Extracted data entries
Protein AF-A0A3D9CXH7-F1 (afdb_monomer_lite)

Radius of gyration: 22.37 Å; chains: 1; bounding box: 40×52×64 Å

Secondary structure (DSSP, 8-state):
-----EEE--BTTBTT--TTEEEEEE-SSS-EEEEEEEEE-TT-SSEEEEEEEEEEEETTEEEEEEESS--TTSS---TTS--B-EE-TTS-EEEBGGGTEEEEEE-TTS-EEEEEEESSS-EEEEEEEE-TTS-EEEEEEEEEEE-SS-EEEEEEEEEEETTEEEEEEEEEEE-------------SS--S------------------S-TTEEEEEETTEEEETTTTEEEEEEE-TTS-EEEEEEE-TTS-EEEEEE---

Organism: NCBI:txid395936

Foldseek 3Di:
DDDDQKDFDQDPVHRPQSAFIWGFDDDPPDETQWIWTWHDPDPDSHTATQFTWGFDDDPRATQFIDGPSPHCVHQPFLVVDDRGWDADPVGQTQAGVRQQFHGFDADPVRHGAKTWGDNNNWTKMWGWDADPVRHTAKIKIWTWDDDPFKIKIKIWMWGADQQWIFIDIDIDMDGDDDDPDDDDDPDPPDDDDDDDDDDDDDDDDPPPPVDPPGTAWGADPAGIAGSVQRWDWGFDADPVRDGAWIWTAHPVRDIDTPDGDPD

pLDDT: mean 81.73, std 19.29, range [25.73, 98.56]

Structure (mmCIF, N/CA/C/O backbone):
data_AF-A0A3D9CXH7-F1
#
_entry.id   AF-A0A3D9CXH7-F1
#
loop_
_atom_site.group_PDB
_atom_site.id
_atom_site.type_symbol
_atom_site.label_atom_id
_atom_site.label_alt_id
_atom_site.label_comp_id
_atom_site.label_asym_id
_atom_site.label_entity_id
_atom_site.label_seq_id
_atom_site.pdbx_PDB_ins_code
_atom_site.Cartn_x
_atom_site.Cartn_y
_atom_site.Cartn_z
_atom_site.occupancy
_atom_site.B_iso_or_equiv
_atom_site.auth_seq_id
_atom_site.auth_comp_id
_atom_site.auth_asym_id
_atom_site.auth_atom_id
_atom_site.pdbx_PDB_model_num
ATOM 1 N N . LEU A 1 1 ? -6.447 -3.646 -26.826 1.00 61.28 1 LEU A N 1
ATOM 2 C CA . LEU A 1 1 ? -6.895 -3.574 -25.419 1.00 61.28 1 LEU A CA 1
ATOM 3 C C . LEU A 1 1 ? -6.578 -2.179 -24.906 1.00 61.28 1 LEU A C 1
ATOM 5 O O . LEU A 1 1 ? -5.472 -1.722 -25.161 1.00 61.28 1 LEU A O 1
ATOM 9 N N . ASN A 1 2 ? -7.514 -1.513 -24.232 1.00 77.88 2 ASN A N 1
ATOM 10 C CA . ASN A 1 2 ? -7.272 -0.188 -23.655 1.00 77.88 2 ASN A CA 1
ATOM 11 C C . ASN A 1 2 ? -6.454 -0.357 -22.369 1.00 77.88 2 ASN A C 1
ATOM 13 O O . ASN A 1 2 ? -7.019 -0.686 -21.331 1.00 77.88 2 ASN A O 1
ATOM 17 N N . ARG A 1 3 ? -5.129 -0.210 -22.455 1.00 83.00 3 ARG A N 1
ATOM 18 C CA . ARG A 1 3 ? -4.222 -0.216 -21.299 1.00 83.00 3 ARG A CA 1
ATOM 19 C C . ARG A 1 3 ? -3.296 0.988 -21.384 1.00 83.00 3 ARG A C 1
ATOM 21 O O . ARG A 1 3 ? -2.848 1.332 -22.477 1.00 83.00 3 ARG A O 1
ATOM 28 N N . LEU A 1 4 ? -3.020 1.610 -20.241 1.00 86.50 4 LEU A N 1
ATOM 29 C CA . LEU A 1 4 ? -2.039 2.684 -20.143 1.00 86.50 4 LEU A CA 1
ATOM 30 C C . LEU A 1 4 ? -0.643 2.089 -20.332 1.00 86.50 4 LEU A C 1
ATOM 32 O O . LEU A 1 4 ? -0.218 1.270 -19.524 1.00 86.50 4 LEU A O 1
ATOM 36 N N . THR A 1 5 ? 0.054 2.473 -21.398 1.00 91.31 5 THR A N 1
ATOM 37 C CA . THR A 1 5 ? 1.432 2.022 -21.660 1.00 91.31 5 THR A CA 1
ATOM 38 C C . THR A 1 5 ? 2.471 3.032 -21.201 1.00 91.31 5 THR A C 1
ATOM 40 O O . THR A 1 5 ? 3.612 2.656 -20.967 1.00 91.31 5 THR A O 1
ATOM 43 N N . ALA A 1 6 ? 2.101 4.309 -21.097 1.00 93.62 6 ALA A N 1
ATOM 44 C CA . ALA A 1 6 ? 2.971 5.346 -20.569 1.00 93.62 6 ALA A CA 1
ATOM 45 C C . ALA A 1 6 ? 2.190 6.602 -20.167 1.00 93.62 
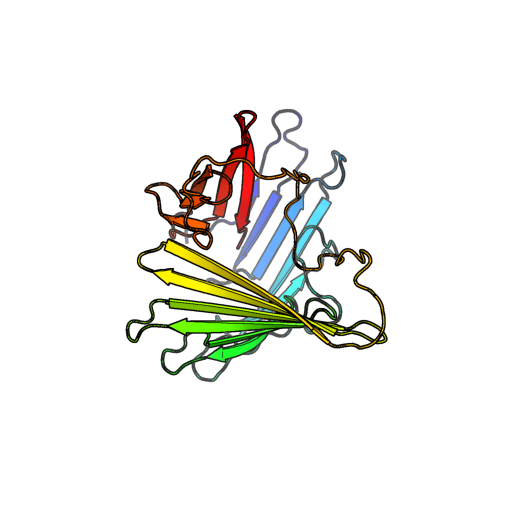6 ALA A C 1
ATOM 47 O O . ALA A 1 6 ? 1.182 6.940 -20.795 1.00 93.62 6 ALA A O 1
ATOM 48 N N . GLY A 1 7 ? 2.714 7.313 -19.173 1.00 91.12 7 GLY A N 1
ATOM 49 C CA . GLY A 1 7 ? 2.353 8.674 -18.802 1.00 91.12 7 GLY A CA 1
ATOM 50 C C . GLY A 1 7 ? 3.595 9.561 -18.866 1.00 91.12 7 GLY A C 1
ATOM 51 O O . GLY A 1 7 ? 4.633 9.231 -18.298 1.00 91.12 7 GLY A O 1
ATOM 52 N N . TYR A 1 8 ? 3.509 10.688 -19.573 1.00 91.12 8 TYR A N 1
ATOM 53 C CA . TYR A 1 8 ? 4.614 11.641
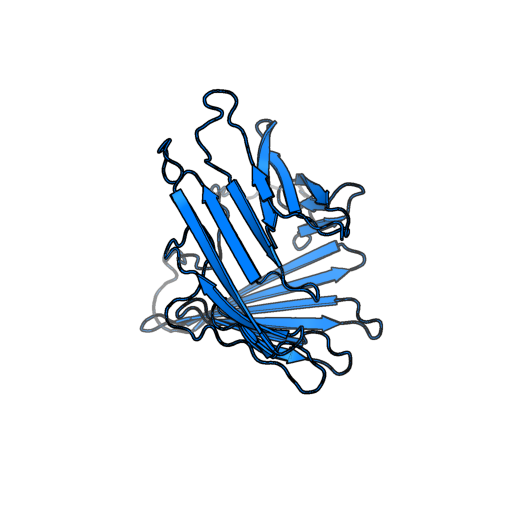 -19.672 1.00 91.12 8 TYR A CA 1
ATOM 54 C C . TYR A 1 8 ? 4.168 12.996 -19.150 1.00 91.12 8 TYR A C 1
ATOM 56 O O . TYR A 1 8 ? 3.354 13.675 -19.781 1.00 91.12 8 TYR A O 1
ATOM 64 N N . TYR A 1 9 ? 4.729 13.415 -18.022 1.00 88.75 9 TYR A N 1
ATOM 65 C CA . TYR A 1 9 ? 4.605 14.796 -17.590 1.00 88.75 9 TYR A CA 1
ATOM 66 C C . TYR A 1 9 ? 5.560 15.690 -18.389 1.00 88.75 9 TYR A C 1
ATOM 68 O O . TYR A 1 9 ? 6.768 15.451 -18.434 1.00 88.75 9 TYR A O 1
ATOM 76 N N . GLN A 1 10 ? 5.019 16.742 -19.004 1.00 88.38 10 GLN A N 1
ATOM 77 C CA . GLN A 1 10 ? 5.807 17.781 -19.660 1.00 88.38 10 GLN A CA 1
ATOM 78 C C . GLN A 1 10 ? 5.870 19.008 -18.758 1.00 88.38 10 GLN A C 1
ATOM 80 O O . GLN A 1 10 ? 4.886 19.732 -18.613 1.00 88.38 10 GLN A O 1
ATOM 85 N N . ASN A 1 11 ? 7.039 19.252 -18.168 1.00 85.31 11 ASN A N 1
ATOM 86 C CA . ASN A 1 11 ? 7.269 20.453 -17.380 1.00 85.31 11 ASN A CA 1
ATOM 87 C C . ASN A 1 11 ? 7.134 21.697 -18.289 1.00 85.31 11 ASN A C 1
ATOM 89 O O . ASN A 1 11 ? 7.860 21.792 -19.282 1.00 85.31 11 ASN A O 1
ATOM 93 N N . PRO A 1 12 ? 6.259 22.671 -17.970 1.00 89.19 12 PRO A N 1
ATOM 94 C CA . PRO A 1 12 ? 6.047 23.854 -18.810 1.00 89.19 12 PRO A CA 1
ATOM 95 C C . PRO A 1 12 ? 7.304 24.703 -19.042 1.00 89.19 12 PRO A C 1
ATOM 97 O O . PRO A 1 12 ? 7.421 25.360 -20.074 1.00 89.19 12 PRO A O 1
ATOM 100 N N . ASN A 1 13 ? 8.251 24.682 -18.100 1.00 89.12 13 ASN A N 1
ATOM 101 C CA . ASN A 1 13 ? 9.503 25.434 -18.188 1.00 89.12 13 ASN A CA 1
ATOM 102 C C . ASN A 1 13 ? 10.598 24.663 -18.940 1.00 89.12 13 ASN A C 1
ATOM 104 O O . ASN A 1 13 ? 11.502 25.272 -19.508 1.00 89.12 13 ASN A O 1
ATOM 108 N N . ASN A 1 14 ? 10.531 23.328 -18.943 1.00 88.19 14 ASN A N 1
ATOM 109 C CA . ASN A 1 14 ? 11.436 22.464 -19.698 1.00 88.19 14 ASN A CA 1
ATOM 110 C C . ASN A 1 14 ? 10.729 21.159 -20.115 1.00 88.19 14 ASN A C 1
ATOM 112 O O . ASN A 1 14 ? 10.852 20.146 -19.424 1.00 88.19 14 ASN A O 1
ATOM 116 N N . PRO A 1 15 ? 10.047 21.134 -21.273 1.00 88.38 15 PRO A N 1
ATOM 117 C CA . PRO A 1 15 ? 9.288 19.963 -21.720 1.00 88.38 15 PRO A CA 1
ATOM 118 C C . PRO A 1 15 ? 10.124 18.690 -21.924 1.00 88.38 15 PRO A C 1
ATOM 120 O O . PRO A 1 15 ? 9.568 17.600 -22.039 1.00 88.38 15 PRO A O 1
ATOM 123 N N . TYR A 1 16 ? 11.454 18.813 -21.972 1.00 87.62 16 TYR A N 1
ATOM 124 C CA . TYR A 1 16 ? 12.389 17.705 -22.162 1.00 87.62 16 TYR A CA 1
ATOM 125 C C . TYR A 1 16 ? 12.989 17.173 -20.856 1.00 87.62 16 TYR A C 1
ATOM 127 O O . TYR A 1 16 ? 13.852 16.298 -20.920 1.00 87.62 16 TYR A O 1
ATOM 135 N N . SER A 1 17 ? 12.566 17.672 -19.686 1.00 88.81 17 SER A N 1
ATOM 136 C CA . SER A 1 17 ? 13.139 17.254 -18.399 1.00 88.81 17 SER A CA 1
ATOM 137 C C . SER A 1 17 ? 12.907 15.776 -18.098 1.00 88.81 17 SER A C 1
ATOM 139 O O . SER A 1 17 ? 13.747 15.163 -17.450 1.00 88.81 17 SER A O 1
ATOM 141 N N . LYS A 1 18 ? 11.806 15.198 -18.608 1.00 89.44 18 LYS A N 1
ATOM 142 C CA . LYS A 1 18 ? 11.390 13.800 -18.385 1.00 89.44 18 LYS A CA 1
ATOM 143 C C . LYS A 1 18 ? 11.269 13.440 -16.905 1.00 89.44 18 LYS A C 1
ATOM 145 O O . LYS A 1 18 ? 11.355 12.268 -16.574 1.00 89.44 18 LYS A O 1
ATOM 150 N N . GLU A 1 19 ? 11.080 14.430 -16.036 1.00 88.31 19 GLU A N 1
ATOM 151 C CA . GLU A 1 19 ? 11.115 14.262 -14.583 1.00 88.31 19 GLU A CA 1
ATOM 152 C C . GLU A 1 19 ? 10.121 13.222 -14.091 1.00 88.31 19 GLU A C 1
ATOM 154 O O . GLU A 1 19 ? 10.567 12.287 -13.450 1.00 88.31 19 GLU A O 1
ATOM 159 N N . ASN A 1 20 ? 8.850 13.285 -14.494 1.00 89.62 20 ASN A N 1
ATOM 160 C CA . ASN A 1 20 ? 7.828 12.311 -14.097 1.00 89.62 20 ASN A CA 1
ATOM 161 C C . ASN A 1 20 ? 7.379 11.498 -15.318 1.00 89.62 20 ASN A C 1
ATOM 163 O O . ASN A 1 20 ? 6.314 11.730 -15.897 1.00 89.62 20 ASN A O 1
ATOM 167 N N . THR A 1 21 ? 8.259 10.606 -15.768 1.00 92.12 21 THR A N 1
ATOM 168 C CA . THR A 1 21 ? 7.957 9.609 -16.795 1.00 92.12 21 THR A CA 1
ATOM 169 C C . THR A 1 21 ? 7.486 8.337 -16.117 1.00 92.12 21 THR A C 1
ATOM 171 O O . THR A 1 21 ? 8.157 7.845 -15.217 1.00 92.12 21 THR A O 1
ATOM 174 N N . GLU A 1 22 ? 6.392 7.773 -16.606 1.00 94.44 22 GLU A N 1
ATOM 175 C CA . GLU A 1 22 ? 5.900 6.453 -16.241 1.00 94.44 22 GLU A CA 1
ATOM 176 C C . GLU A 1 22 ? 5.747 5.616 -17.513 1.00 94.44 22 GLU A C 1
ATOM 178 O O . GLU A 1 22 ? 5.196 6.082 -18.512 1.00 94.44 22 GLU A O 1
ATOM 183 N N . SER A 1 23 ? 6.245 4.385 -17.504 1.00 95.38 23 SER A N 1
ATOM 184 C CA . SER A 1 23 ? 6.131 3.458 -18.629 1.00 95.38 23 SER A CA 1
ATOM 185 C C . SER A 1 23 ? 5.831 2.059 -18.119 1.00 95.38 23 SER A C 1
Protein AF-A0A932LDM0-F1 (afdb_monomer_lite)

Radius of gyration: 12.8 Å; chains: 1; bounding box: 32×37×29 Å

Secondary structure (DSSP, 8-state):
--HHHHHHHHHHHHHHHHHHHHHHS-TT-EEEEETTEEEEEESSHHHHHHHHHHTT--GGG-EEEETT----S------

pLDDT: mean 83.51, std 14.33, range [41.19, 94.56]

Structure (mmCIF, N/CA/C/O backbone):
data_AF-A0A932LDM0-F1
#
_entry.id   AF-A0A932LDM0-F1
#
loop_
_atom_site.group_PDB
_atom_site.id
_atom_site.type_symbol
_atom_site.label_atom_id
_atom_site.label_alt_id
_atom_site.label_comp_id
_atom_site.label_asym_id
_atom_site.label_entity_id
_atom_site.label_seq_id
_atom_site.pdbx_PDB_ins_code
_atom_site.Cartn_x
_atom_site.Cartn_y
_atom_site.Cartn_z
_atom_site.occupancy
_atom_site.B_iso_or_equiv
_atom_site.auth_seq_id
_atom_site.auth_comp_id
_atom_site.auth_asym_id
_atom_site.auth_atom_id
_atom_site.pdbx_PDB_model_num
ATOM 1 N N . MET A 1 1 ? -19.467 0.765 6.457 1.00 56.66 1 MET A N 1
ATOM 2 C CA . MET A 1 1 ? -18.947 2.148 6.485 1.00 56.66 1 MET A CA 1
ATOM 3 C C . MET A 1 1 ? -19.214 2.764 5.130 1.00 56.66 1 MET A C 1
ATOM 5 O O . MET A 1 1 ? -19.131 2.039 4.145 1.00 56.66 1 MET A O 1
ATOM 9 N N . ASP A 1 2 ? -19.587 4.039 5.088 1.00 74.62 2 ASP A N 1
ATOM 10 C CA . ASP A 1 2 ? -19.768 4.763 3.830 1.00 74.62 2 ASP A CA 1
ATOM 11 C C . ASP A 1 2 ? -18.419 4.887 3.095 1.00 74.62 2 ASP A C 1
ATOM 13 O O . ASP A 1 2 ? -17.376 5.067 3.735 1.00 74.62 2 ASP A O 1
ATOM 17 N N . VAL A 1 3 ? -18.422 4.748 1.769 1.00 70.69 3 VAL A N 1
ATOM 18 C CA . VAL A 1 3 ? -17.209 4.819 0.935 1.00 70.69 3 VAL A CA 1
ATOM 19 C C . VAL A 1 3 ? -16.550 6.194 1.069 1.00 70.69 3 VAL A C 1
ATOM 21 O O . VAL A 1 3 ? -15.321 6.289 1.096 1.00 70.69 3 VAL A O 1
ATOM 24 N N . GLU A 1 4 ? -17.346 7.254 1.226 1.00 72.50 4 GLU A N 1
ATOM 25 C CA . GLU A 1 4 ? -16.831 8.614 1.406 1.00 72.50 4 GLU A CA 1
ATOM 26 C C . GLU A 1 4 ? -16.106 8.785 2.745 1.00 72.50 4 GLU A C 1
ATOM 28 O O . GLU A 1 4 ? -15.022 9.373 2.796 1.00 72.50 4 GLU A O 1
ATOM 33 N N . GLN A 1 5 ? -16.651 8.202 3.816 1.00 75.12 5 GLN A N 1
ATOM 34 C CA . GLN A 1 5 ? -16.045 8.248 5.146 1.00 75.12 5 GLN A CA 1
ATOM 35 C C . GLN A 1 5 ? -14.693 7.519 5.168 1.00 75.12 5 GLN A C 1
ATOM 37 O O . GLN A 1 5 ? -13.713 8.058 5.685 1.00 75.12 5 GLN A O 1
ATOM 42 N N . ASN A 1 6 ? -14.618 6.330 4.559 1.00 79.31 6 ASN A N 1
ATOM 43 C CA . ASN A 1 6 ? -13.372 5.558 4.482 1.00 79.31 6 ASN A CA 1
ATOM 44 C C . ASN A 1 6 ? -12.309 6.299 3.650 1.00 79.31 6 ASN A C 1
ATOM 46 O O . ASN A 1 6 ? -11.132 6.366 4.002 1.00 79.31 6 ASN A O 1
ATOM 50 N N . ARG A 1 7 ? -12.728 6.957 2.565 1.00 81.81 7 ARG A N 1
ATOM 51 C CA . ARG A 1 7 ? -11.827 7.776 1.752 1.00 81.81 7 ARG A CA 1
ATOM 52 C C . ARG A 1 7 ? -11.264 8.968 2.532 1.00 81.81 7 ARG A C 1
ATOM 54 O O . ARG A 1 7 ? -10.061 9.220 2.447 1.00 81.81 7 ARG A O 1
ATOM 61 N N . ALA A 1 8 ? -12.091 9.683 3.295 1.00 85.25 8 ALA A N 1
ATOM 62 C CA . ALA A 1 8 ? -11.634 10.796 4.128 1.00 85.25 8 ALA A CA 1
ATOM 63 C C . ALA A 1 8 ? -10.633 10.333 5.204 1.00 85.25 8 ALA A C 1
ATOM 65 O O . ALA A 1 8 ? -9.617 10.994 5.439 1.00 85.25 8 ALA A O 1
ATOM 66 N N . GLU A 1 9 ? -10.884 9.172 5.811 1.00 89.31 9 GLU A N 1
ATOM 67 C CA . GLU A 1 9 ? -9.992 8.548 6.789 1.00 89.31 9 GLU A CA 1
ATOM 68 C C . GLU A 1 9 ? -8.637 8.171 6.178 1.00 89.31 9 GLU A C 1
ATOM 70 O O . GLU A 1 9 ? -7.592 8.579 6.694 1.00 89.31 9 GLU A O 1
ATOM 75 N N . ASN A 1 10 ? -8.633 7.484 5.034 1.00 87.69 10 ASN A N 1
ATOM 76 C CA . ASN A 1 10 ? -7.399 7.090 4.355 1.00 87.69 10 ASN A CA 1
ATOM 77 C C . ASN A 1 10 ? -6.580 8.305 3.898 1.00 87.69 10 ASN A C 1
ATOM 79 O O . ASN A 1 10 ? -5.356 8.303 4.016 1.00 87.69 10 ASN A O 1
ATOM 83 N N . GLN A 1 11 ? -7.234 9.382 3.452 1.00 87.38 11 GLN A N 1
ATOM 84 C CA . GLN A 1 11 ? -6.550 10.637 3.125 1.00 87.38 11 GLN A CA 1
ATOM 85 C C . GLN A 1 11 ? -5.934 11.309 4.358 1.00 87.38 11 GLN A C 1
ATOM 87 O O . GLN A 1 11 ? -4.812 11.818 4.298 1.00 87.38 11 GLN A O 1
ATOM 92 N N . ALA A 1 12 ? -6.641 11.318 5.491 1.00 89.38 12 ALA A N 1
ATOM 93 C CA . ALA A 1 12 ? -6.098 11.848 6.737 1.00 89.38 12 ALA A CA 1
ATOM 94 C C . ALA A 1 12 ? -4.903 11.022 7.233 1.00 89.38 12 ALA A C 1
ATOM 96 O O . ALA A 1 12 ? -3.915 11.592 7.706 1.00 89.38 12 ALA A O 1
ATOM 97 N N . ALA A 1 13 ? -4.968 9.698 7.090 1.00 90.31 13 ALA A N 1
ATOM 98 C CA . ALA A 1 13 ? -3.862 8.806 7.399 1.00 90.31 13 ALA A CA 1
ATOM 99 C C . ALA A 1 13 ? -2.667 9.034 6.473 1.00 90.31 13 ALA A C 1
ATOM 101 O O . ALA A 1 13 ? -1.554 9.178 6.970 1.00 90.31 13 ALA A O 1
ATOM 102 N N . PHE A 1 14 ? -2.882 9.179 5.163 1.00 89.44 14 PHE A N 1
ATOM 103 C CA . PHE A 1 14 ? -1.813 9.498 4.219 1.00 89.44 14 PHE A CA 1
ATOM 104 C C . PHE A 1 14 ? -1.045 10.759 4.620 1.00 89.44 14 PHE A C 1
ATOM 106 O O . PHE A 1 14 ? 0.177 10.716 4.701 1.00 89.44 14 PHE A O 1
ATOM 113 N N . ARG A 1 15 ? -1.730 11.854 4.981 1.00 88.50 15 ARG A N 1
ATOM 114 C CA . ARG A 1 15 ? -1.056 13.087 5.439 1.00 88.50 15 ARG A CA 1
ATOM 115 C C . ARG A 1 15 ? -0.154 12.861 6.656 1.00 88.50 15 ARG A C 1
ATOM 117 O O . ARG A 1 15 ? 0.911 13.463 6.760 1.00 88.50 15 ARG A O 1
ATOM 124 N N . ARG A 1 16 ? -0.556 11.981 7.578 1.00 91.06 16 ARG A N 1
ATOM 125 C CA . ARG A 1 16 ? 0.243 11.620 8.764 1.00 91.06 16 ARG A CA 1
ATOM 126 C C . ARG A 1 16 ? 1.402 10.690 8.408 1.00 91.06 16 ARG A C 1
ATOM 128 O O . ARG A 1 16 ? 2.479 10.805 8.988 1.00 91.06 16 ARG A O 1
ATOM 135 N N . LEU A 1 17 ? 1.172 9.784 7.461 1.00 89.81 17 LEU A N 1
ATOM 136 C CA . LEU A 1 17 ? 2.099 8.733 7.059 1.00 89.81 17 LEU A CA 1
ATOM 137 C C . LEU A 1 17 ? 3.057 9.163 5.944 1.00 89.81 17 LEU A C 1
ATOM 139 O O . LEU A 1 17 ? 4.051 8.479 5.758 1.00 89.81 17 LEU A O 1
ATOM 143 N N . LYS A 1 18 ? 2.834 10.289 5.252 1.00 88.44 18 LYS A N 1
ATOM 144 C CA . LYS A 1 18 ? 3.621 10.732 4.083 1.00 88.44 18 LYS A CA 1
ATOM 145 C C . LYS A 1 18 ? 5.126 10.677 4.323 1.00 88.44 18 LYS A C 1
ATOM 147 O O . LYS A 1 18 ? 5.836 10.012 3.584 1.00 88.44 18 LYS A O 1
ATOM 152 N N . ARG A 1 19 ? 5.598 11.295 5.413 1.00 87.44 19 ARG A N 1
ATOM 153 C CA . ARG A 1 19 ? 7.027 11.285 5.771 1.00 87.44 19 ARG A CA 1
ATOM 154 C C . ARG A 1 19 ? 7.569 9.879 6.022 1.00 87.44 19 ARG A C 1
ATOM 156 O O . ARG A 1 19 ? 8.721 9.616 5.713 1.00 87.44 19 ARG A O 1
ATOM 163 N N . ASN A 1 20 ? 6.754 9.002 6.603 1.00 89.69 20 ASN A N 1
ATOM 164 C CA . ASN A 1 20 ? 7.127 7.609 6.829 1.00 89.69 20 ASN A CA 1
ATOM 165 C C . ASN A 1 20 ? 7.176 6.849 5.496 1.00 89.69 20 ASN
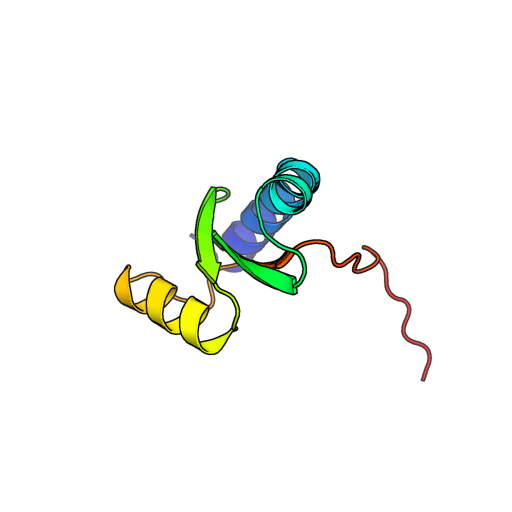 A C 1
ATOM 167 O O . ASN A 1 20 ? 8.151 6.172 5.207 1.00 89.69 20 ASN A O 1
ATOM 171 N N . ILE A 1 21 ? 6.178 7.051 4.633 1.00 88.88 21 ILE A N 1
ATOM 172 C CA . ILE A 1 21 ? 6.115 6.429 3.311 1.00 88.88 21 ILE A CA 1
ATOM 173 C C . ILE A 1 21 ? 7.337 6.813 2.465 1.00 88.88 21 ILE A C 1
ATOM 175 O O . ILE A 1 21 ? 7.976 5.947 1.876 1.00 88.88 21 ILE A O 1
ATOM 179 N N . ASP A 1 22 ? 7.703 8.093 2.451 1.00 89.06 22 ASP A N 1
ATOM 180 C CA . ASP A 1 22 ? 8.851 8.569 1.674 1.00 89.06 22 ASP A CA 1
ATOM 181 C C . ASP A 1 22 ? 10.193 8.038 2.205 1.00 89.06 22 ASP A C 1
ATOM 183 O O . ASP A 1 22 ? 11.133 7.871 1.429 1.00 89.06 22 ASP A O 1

-- Work instruction --
Read the entries and show each line that mentions "Protein".

-- Exercise result --
Protein AF-A0A3D9CXH7-F1 (afdb_monomer_lite)
Protein AF-A0A932LDM0-F1 (afdb_monomer_lite)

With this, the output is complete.